> **WHAT IS REQUIRED**
Copy each line of the data that has "sapiens" in it.
──────
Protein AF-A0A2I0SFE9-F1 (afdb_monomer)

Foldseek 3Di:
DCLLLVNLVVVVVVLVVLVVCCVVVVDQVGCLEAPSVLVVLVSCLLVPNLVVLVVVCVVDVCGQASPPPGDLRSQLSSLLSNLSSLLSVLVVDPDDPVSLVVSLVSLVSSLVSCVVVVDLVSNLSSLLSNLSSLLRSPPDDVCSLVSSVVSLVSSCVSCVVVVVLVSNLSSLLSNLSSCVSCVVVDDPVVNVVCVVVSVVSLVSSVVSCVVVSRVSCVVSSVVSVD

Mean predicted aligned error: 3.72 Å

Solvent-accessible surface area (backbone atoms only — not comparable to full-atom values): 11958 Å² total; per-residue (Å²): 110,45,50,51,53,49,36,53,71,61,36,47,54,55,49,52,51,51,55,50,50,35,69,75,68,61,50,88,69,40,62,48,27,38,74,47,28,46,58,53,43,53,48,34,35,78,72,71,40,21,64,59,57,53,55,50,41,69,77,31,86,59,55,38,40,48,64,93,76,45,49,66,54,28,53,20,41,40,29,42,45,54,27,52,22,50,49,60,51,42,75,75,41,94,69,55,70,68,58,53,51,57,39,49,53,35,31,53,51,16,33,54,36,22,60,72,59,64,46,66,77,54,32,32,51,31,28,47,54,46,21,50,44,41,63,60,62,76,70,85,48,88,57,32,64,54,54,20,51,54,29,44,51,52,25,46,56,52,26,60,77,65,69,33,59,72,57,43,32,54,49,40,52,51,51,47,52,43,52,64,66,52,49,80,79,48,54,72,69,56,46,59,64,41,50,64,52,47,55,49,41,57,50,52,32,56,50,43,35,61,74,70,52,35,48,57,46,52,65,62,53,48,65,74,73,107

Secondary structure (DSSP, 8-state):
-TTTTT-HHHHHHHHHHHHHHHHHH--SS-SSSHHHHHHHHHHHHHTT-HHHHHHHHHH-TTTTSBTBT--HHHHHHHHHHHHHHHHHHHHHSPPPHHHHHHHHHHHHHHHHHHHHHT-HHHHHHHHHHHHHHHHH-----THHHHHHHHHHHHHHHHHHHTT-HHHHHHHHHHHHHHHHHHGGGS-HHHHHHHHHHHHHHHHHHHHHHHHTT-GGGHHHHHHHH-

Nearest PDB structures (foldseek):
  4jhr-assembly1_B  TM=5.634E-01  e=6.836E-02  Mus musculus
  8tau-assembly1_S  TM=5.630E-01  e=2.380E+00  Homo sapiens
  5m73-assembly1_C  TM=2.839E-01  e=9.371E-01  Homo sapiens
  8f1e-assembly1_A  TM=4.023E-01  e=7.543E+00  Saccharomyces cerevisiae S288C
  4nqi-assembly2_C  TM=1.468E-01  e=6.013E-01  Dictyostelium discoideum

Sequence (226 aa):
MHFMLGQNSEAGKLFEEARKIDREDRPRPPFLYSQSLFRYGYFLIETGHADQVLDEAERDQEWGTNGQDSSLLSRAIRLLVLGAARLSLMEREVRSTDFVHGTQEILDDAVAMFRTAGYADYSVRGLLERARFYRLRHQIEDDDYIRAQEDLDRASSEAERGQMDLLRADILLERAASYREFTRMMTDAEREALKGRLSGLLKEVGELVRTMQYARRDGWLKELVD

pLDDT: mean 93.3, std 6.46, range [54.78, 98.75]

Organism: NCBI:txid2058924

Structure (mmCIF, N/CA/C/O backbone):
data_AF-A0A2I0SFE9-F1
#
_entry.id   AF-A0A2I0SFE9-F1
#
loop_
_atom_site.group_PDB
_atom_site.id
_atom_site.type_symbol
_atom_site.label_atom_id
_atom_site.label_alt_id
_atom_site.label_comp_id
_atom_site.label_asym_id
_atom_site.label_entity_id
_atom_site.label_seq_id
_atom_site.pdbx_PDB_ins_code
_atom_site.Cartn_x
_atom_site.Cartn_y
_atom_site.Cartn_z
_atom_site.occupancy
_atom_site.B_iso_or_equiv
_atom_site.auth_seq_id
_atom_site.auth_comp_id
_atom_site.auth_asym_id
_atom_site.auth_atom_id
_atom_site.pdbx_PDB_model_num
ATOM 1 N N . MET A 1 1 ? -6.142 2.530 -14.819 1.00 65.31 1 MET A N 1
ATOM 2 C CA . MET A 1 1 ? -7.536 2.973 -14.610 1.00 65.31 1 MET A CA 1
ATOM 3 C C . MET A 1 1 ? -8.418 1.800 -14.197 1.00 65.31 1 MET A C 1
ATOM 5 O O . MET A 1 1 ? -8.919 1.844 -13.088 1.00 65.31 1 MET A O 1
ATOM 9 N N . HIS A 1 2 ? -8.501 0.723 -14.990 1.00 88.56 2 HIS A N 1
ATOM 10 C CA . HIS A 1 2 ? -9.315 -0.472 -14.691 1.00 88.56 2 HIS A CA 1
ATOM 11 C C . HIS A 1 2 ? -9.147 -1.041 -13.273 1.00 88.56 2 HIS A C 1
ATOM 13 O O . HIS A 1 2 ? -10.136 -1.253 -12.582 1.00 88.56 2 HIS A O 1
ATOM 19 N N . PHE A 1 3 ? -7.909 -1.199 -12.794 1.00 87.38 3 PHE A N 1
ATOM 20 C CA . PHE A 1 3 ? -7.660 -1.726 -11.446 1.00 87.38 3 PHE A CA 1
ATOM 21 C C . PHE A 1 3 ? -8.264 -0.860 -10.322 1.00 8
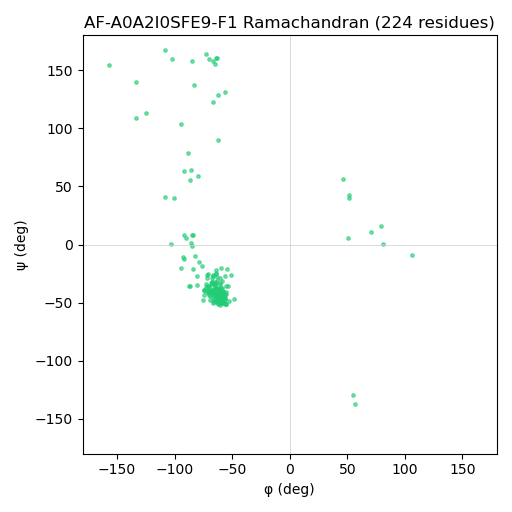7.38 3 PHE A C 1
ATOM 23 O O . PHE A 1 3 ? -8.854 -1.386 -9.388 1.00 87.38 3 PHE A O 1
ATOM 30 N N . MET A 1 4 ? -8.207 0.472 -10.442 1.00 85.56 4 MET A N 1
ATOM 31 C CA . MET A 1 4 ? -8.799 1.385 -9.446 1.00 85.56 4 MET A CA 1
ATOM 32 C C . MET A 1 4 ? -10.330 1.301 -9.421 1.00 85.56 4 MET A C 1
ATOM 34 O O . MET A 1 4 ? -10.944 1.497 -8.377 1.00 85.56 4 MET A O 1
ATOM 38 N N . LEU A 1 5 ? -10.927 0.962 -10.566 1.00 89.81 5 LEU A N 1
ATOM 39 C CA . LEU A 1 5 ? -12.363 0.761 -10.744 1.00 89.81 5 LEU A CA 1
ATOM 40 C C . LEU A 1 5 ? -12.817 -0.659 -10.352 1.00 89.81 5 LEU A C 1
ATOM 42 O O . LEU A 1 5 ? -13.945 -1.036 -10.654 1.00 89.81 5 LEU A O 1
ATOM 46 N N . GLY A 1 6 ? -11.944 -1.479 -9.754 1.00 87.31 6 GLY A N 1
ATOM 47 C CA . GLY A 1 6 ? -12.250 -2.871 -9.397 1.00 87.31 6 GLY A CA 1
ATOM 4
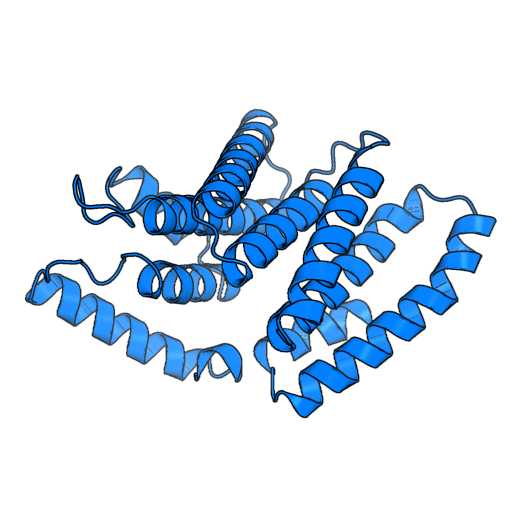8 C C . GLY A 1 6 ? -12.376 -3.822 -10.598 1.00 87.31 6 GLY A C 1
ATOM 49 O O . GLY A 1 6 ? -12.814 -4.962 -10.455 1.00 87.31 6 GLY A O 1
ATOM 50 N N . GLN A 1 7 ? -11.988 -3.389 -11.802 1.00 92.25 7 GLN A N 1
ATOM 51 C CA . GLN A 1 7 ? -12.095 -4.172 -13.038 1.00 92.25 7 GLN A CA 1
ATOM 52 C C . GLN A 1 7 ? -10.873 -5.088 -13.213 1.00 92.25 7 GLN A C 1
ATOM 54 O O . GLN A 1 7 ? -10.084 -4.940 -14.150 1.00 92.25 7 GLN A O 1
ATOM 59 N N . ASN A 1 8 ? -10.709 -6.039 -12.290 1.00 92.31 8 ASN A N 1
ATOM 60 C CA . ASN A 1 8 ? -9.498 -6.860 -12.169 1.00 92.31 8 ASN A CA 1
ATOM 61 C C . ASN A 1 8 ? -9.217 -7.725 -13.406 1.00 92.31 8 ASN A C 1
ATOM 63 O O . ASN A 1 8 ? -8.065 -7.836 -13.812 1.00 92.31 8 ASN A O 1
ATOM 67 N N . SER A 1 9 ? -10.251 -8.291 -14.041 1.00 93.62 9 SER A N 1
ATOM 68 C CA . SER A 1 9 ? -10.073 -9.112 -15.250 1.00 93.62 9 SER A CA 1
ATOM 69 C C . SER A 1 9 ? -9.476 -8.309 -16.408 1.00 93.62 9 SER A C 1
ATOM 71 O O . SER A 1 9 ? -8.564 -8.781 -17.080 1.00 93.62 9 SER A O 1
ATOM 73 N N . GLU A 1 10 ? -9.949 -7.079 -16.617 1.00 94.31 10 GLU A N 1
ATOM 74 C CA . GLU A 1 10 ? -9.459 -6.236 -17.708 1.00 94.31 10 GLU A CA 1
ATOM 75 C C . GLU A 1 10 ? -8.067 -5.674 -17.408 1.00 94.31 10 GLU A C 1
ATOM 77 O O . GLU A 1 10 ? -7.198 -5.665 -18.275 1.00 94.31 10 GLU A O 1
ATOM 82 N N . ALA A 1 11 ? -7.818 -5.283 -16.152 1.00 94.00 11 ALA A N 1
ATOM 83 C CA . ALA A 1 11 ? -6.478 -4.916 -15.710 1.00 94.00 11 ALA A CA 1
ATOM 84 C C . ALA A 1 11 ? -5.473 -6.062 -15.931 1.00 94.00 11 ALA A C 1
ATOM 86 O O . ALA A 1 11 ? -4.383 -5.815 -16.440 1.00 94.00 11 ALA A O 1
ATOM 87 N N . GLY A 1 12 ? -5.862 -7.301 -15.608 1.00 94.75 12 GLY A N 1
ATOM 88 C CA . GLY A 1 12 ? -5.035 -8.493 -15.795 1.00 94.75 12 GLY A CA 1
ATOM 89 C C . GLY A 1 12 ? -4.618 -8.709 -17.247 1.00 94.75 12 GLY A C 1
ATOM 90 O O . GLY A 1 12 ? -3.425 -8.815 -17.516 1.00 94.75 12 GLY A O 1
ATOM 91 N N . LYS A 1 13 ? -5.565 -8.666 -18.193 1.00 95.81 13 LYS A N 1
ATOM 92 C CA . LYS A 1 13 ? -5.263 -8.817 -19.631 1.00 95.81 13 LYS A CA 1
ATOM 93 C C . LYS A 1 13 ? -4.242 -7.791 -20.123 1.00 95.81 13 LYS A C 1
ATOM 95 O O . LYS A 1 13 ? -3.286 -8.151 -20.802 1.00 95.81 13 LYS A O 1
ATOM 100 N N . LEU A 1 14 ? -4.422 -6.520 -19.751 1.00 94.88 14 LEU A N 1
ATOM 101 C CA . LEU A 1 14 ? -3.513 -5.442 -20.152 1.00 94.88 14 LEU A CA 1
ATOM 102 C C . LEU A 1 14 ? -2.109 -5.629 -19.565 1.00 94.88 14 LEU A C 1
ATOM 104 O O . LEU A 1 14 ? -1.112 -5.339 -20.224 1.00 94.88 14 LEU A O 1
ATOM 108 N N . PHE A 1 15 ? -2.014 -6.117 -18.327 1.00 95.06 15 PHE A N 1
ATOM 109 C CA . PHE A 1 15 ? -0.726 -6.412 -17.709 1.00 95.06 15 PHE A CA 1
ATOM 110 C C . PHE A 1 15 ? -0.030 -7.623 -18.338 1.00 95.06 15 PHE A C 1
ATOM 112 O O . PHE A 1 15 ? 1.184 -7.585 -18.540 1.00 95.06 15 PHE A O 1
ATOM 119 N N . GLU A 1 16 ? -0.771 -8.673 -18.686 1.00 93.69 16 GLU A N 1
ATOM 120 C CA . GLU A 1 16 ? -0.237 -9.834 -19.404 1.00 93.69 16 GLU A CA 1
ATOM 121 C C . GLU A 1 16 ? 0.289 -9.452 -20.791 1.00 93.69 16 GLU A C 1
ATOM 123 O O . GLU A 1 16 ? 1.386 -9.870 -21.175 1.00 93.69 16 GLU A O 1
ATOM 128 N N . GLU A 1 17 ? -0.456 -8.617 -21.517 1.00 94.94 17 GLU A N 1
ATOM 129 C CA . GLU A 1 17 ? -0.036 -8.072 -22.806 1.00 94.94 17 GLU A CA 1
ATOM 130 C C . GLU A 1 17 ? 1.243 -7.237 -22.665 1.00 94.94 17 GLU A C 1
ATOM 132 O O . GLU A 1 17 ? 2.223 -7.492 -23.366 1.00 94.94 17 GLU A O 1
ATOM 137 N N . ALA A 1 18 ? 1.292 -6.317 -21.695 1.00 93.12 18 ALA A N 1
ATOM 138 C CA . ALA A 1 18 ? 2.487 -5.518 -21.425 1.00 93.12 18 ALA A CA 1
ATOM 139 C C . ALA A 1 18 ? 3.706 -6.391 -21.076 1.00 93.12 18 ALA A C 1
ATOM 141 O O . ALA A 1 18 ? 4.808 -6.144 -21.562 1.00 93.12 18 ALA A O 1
──────
> **EXERCISE SOLUTION**
  8tau-assembly1_S  TM=5.630E-01  e=2.380E+00  Homo sapiens
  5m73-assembly1_C  TM=2.839E-01  e=9.371E-01  Homo sapiens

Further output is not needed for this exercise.